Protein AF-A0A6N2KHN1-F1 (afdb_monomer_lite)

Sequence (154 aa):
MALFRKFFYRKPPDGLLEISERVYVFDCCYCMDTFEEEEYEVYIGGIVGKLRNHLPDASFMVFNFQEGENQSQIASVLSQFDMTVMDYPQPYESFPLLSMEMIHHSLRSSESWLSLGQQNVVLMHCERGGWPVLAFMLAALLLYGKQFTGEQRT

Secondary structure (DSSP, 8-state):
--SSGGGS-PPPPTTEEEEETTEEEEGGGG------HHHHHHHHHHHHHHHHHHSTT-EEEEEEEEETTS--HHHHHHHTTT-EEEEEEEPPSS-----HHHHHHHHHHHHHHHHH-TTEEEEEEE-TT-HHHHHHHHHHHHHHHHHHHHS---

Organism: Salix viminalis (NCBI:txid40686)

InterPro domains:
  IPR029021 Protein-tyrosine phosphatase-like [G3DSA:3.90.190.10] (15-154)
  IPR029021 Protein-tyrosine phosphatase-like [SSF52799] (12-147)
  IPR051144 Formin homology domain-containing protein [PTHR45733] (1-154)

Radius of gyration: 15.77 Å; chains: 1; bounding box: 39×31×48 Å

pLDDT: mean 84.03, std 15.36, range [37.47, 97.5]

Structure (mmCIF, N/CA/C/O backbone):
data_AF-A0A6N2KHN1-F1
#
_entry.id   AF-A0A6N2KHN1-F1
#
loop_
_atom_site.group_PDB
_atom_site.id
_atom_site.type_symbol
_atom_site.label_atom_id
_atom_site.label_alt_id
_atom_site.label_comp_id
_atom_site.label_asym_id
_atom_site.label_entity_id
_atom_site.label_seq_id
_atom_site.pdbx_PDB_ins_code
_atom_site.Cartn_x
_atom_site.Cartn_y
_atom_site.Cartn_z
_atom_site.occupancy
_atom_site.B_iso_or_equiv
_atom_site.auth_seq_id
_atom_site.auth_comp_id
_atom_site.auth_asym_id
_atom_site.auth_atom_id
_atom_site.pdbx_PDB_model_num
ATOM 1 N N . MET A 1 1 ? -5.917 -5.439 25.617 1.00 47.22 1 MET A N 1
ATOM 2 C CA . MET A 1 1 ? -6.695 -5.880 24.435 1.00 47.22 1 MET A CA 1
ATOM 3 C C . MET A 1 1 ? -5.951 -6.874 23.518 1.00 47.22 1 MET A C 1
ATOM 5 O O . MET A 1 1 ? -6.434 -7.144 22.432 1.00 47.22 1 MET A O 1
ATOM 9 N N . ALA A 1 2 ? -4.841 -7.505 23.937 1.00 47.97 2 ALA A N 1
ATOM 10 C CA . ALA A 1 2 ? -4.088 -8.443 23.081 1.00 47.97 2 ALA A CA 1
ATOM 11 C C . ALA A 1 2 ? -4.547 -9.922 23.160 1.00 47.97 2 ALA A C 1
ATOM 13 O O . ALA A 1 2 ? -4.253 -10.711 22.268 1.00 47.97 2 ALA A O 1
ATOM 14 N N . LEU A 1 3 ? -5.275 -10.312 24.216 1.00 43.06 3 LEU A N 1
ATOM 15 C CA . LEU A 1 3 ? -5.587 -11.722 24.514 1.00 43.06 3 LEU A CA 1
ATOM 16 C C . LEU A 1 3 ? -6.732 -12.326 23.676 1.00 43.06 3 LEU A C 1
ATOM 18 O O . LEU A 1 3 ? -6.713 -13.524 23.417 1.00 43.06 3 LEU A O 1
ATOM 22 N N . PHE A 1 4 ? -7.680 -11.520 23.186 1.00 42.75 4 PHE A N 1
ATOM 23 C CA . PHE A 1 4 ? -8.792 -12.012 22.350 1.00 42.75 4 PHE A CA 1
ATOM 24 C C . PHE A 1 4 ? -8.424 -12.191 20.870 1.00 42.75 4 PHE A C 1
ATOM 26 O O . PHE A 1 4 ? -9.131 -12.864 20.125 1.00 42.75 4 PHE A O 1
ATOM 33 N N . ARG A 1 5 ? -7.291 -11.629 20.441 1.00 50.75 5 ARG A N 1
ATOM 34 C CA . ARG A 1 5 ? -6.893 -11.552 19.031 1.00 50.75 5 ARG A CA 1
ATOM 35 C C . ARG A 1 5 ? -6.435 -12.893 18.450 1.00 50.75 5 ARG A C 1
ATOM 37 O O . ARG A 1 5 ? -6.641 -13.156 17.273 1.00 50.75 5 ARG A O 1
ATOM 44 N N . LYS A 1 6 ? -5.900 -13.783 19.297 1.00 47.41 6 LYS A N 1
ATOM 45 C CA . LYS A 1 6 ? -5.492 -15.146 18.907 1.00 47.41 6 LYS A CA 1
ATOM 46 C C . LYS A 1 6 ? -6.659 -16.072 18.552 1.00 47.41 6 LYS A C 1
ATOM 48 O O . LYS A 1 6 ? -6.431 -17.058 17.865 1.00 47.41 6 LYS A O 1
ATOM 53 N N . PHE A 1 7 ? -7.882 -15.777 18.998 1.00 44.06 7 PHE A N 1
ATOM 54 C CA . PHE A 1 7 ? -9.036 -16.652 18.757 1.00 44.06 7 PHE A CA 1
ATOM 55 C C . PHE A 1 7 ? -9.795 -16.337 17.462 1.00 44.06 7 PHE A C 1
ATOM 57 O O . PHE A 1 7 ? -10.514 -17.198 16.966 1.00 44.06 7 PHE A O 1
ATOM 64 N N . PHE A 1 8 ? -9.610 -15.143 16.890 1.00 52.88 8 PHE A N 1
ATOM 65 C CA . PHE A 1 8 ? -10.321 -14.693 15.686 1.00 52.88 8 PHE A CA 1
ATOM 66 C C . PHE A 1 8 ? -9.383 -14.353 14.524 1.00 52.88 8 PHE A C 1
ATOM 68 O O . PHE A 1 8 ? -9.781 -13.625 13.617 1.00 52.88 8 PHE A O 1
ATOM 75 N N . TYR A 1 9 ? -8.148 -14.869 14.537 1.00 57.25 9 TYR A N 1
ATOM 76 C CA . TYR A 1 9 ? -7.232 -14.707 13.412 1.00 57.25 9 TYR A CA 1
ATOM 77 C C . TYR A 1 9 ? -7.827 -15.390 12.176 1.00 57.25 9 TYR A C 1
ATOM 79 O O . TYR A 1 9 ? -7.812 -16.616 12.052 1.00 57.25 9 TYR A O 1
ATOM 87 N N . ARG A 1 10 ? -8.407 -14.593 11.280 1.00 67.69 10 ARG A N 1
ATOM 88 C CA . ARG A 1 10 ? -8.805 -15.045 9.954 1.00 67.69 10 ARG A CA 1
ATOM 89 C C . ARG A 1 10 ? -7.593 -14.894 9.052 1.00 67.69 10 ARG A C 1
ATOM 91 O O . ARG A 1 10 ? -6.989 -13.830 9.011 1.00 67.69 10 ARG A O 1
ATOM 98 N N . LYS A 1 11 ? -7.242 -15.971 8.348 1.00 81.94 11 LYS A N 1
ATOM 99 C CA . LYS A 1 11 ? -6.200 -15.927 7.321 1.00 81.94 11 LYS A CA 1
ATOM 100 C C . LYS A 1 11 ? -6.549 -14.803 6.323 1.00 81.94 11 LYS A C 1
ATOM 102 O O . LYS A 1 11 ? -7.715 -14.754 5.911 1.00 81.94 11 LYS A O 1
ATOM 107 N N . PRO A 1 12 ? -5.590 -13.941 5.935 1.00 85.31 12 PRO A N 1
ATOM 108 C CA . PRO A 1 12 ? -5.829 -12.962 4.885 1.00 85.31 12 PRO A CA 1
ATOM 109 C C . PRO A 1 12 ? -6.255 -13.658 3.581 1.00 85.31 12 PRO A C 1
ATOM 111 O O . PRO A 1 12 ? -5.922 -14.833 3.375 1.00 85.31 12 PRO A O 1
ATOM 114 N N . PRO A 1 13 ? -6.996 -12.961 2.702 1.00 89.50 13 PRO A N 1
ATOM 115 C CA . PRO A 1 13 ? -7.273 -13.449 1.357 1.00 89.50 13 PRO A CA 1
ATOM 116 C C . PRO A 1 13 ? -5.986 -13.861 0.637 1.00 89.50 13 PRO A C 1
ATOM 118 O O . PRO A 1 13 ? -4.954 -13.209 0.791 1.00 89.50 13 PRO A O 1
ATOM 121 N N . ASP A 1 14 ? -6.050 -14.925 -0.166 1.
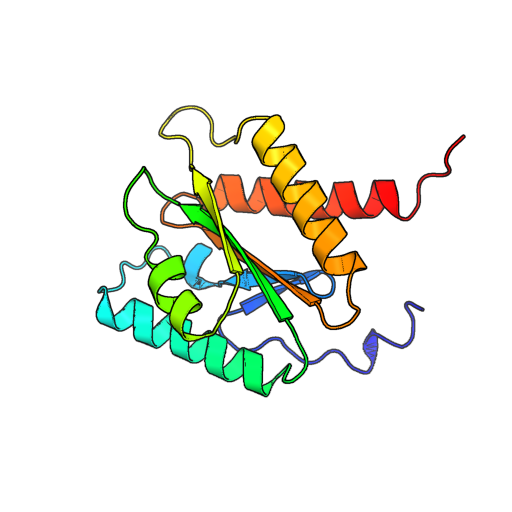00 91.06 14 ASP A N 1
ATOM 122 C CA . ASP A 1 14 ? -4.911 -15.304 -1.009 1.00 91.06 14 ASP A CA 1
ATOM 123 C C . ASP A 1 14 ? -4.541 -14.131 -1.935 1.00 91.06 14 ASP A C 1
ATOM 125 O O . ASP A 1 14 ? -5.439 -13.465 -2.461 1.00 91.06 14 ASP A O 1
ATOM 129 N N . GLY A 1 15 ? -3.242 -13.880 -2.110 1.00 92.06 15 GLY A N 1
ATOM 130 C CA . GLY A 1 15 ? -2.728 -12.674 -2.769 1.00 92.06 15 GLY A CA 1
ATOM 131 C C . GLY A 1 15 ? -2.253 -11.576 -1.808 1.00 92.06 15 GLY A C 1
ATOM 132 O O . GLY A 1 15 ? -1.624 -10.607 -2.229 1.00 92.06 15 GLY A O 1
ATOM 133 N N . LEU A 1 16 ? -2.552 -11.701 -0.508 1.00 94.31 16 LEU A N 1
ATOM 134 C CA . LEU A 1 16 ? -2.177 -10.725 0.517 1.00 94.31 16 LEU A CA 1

******

Brief: Whatever else the listing above holds, retype exactly only the lines from the one containing "ATOM 77 C C" to the one containing "ATOM 116 C C", both ends kept.

Written response:
ATOM 77 C C . TYR A 1 9 ? -7.827 -15.390 12.176 1.00 57.25 9 TYR A C 1
ATOM 79 O O . TYR A 1 9 ? -7.812 -16.616 12.052 1.00 57.25 9 TYR A O 1
ATOM 87 N N . ARG A 1 10 ? -8.407 -14.593 11.280 1.00 67.69 10 ARG A N 1
ATOM 88 C CA . ARG A 1 10 ? -8.805 -15.045 9.954 1.00 67.69 10 ARG A CA 1
ATOM 89 C C . ARG A 1 10 ? -7.593 -14.894 9.052 1.00 67.69 10 ARG A C 1
ATOM 91 O O . ARG A 1 10 ? -6.989 -13.830 9.011 1.00 67.69 10 ARG A O 1
ATOM 98 N N . LYS A 1 11 ? -7.242 -15.971 8.348 1.00 81.94 11 LYS A N 1
ATOM 99 C CA . LYS A 1 11 ? -6.200 -15.927 7.321 1.00 81.94 11 LYS A CA 1
ATOM 100 C C . LYS A 1 11 ? -6.549 -14.803 6.323 1.00 81.94 11 LYS A C 1
ATOM 102 O O . LYS A 1 11 ? -7.715 -14.754 5.911 1.00 81.94 11 LYS A O 1
ATOM 107 N N . PRO A 1 12 ? -5.590 -13.941 5.935 1.00 85.31 12 PRO A N 1
ATOM 108 C CA . PRO A 1 12 ? -5.829 -12.962 4.885 1.00 85.31 12 PRO A CA 1
ATOM 109 C C . PRO A 1 12 ? -6.255 -13.658 3.581 1.00 85.31 12 PRO A C 1
ATOM 111 O O . PRO A 1 12 ? -5.922 -14.833 3.375 1.00 85.31 12 PRO A O 1
ATOM 114 N N . PRO A 1 13 ? -6.996 -12.961 2.702 1.00 89.50 13 PRO A N 1
ATOM 115 C CA . PRO A 1 13 ? -7.273 -13.449 1.357 1.00 89.50 13 PRO A CA 1
ATOM 116 C C . PRO A 1 13 ? -5.986 -13.861 0.637 1.00 89.50 13 PRO A C 1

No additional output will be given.